The potatoes now go into drums that slice them depending on what is being processed at the time, such as thin and crispy, dip, wavy or regular styles. The peelings, along with the potatoes that don't make the grade, are used as animal food. She tosses aside any she sees that are blemished. As potatoes come washing out of the peeler, Ruth Rollins, a plant employee for 31 years, plucks up the really big ones and deftly slices them in half and tosses the pieces back on the conveyor. He bought the company from his uncle and father and changed the name to Golden Flake, Inc.Įven for all the automation, there still is plenty of human work done as well. In the 1940s Sloan Bashinksy, the son and nephew of the owners, had worked his way up from route sales and production jobs. According to the corporate website, it started as Magic City Food Products in the basement of a grocery store. The company has been in business since 1923. Golden Flake is headquartered in Birmingham, Alabama.
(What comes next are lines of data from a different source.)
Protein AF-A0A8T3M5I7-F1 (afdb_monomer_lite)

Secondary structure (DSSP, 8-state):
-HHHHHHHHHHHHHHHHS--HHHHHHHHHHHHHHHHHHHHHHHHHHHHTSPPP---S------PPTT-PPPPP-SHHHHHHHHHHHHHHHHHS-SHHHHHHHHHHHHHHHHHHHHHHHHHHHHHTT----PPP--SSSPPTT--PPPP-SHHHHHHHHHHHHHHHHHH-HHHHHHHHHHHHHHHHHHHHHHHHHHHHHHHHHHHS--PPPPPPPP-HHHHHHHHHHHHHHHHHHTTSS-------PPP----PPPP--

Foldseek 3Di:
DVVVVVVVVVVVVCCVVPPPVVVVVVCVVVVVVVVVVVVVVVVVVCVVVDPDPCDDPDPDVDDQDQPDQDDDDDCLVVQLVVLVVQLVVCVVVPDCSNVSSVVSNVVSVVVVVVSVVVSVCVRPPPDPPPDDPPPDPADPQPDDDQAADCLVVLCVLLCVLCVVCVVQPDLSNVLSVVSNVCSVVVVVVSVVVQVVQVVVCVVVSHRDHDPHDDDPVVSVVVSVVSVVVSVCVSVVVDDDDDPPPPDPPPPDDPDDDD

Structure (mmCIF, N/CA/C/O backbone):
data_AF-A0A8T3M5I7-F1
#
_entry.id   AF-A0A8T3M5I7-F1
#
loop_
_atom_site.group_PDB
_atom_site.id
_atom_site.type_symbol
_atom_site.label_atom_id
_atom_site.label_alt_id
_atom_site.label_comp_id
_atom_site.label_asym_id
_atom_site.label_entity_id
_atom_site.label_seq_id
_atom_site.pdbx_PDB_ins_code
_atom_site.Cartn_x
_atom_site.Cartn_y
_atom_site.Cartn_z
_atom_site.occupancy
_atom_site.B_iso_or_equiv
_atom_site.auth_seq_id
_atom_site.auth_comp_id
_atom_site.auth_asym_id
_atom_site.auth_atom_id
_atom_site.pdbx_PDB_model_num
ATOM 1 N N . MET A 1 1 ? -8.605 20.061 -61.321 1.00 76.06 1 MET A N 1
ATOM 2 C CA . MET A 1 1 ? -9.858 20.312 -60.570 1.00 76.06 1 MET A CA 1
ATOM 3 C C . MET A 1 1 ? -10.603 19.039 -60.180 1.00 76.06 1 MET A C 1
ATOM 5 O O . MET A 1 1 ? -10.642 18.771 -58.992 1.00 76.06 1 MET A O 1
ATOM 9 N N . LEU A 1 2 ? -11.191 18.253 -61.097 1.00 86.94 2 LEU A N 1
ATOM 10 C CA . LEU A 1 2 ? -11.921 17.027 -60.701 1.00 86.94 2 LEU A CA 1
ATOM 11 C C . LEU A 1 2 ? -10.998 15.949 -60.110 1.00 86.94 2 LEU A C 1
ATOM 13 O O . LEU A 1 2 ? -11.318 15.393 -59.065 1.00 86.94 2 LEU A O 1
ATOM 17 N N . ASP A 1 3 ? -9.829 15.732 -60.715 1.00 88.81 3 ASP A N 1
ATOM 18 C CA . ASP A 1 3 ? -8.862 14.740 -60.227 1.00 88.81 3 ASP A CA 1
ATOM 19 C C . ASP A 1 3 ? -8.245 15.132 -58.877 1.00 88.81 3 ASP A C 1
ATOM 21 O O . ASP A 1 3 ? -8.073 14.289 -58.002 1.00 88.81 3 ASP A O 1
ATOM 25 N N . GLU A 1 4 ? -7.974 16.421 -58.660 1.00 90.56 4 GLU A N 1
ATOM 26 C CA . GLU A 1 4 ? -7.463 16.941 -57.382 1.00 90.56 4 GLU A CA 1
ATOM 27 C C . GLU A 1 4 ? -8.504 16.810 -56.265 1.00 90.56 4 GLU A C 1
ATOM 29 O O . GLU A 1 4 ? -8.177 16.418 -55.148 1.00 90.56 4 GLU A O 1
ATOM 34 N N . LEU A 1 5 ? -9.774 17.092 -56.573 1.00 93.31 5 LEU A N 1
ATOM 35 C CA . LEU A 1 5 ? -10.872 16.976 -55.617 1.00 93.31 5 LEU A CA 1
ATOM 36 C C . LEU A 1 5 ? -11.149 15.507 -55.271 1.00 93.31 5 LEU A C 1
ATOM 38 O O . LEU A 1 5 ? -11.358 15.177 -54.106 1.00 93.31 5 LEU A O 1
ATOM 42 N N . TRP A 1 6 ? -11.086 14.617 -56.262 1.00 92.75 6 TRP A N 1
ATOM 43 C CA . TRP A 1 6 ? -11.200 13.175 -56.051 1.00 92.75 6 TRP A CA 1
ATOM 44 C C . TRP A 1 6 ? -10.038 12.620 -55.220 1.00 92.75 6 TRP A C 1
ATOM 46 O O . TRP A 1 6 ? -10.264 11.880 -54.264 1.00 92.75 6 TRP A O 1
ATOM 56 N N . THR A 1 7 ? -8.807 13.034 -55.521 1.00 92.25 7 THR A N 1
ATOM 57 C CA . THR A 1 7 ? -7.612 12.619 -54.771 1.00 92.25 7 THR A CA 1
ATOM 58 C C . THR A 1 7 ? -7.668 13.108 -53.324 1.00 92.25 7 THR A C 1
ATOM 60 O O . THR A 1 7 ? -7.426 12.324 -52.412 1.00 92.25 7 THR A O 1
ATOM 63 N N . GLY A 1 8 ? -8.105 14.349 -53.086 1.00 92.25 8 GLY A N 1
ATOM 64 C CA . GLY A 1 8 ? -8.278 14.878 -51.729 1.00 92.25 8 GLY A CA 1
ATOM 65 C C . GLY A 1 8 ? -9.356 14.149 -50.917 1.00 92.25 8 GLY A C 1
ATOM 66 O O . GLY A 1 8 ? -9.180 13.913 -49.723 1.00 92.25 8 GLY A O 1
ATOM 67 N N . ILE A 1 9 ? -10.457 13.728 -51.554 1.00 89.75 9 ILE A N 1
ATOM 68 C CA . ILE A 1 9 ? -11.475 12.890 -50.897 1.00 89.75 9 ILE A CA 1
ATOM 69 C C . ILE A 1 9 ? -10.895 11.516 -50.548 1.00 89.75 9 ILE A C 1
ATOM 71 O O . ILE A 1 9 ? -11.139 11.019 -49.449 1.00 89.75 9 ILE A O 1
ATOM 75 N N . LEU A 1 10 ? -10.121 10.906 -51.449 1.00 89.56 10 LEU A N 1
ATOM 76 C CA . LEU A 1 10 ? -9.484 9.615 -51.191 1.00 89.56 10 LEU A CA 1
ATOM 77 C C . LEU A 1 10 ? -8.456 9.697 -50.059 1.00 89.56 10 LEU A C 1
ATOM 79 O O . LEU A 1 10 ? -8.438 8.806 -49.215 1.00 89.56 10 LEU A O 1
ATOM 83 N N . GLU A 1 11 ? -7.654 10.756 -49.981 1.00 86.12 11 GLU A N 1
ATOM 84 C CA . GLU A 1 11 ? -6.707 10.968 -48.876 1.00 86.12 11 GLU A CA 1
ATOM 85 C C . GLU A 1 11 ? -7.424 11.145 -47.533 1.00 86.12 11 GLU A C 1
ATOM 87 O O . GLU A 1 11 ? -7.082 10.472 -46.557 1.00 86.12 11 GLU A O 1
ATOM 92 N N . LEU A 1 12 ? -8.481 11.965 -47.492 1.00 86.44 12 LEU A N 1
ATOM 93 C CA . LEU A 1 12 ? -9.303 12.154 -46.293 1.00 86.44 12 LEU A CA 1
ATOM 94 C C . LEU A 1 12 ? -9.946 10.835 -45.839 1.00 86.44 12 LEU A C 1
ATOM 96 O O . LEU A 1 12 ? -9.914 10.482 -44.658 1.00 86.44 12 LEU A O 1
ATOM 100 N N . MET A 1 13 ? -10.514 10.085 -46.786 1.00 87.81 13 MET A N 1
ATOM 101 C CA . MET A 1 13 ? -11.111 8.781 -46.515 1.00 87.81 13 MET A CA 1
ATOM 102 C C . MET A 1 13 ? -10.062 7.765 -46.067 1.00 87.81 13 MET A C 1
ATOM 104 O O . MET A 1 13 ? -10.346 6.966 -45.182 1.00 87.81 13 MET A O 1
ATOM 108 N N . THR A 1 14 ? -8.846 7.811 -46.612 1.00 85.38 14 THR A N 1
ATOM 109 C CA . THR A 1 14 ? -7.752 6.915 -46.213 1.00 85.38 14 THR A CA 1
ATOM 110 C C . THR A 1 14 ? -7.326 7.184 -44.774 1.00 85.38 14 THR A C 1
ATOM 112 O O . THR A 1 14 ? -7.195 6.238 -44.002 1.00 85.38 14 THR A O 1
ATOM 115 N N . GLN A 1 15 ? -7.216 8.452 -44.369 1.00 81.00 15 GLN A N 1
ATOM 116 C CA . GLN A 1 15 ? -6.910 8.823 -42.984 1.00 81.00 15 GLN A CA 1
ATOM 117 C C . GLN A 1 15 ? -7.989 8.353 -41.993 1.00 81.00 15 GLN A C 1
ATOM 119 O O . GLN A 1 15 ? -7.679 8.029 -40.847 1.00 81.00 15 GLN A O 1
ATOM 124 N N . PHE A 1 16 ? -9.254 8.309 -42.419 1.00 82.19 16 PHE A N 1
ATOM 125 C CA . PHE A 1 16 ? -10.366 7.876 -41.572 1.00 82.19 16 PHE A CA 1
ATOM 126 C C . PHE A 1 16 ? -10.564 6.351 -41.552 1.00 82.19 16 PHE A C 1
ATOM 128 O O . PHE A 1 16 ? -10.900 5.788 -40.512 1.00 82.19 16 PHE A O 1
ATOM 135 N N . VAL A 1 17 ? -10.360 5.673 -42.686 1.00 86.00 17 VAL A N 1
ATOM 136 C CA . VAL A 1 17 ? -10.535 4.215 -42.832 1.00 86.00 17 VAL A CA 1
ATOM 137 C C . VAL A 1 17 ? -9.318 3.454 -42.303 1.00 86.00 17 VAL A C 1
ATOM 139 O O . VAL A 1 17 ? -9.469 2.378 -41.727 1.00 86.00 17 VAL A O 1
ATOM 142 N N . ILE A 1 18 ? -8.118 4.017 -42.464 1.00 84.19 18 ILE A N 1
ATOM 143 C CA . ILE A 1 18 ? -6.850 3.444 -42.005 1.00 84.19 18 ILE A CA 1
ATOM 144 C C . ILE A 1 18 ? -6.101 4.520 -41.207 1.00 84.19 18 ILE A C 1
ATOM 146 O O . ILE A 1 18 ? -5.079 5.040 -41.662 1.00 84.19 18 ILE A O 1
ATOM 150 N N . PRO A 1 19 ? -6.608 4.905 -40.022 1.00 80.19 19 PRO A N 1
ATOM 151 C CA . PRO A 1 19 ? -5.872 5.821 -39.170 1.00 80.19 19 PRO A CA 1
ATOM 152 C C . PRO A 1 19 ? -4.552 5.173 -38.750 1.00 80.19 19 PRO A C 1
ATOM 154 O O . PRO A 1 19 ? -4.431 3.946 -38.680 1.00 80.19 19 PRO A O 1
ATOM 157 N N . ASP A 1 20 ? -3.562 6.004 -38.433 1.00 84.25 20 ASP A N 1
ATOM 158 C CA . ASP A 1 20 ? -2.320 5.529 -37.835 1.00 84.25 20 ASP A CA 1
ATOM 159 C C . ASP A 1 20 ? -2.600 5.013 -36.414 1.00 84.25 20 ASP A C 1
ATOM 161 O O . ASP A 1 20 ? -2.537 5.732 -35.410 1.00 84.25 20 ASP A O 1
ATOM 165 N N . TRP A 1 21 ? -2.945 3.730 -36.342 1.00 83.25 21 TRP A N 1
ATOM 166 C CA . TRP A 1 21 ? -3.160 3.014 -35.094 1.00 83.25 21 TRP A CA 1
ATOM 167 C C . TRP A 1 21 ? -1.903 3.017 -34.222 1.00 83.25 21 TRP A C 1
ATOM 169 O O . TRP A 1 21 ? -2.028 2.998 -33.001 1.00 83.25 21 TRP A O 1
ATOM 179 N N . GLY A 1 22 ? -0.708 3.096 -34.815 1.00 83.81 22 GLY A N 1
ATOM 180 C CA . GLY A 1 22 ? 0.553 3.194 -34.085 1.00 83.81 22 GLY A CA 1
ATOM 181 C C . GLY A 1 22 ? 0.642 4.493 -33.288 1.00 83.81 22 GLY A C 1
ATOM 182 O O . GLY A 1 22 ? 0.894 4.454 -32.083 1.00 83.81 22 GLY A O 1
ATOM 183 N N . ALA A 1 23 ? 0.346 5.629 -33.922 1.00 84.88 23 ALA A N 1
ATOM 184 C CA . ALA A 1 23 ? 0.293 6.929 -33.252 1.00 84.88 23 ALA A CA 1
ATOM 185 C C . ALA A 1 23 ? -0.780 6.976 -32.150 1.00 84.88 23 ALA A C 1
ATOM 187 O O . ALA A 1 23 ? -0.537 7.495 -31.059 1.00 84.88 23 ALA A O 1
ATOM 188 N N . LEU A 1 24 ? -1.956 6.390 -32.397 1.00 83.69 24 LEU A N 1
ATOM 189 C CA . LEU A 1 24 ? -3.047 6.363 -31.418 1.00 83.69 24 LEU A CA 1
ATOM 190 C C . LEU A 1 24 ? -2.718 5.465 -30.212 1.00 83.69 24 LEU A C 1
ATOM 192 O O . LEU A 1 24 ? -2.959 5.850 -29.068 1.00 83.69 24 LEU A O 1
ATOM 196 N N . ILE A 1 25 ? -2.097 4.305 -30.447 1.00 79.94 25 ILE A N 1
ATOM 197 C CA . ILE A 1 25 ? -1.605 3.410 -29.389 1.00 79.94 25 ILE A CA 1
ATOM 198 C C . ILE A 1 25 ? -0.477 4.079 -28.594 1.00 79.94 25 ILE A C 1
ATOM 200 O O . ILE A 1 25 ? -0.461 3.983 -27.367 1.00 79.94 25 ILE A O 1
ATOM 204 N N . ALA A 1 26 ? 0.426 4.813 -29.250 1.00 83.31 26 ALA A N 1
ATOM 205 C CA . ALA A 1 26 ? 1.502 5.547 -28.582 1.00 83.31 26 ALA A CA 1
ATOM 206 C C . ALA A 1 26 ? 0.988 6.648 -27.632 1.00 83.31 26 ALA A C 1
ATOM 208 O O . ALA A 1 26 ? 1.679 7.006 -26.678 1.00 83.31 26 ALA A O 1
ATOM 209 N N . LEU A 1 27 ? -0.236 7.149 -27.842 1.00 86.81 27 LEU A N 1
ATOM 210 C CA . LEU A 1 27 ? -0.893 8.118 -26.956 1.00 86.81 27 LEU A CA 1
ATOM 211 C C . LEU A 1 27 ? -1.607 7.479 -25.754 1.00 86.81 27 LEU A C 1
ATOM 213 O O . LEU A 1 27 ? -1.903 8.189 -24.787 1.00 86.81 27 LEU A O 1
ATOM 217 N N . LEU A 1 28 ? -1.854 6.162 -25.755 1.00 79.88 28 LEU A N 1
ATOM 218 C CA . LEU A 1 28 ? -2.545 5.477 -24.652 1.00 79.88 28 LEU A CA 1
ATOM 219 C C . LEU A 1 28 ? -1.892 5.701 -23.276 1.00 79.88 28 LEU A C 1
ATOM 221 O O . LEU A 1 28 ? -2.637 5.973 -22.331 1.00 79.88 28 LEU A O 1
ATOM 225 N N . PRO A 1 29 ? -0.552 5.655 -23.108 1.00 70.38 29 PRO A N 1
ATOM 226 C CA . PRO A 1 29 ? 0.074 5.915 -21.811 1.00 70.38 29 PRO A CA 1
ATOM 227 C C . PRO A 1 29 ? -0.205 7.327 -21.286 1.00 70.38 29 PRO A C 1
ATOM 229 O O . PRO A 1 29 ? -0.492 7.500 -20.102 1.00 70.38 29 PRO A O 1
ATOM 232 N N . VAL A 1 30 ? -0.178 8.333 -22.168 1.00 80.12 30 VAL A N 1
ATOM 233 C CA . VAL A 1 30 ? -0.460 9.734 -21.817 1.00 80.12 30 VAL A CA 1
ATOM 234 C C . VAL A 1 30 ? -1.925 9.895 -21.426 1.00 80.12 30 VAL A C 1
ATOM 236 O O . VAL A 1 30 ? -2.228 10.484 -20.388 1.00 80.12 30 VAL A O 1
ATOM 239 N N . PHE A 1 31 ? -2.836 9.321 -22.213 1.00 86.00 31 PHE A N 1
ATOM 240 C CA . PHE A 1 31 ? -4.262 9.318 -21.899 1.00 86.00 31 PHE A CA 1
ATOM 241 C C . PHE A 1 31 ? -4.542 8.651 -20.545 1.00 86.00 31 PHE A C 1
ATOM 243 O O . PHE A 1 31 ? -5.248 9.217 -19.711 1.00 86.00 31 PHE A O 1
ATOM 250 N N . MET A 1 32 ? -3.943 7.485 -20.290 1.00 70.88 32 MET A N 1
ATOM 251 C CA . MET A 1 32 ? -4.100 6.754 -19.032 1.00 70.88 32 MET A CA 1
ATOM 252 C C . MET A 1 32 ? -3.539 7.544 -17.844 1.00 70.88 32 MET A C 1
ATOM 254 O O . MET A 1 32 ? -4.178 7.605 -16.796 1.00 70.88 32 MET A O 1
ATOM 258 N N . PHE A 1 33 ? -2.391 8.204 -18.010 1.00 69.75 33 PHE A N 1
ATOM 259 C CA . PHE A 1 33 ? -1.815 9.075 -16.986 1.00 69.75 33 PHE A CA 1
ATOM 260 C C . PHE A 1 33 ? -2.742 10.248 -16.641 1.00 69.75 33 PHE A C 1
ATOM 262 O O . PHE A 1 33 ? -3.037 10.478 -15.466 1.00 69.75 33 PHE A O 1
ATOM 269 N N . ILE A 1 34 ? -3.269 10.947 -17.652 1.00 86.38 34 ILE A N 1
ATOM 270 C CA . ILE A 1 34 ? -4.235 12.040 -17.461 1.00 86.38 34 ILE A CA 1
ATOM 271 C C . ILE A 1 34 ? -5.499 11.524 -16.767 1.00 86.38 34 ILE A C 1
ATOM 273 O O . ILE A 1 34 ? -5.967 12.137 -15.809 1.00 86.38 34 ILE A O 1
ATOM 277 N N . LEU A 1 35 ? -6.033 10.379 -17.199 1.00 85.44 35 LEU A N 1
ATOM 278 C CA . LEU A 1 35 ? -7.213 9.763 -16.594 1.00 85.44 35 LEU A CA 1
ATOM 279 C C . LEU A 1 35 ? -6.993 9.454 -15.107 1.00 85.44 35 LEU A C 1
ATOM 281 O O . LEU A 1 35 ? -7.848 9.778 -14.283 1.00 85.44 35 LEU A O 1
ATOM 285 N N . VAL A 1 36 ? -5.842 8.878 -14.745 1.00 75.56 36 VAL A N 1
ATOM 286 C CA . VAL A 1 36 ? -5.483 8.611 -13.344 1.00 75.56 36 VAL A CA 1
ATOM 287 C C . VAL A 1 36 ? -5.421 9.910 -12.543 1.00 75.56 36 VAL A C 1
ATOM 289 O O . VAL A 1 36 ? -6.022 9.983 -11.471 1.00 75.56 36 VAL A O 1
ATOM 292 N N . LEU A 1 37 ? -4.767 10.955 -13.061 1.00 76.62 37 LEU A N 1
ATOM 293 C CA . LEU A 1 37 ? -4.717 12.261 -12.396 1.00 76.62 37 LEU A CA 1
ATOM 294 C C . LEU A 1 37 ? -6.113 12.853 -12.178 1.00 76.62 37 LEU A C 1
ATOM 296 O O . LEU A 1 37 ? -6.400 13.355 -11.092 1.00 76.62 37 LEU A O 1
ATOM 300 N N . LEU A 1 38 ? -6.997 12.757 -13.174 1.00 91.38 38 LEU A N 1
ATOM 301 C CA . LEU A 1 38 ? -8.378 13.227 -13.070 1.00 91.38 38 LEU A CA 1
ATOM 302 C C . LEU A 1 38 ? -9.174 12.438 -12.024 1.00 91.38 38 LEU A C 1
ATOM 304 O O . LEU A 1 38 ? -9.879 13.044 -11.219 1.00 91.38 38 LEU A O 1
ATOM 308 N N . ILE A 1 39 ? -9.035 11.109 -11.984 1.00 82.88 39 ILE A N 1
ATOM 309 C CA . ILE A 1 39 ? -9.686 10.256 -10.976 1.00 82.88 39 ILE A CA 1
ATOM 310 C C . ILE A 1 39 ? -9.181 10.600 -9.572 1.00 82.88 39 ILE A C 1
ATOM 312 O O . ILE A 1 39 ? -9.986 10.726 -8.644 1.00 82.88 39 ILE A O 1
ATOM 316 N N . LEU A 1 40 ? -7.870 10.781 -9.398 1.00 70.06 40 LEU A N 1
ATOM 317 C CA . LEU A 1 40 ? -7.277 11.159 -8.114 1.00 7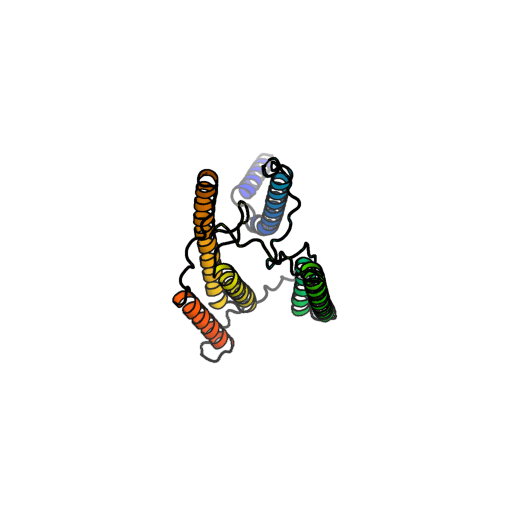0.06 40 LEU A CA 1
ATOM 318 C C . LEU A 1 40 ? -7.756 12.541 -7.667 1.00 70.06 40 LEU A C 1
ATOM 320 O O . LEU A 1 40 ? -8.216 12.686 -6.535 1.00 70.06 40 LEU A O 1
ATOM 324 N N . ALA A 1 41 ? -7.730 13.533 -8.560 1.00 85.19 41 ALA A N 1
ATOM 325 C CA . ALA A 1 41 ? -8.229 14.876 -8.283 1.00 85.19 41 ALA A CA 1
ATOM 326 C C . ALA A 1 41 ? -9.719 14.857 -7.917 1.00 85.19 41 ALA A C 1
ATOM 328 O O . ALA A 1 41 ? -10.119 15.454 -6.918 1.00 85.19 41 ALA A O 1
ATOM 329 N N . TRP A 1 42 ? -10.540 14.119 -8.667 1.00 92.38 42 TRP A N 1
ATOM 330 C CA . TRP A 1 42 ? -11.962 13.952 -8.373 1.00 92.38 42 TRP A CA 1
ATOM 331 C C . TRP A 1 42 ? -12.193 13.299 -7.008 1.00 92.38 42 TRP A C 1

golden flake chips golden flake chips

There are another 20 or so who handle getting the product from the warehouse onto delivery vehicles and about 10 more in other areas. There are 48 employees directly involved in this step. The typical work week for making potato chips is Monday-Thursday, beginning as early as 6 a.m. "On Thursday, we will run every potato we have." "We will not keep them more than a couple of days," Brinkley said on a recent Wednesday. Now, however, they go quickly from the truck through the processing plant. This was the place where, once, potatoes were stored - up to 1 million pounds at a time - for processing. Between the unloading area and the heart of the plant is a dark and damp area that smells distinctly of old potatoes.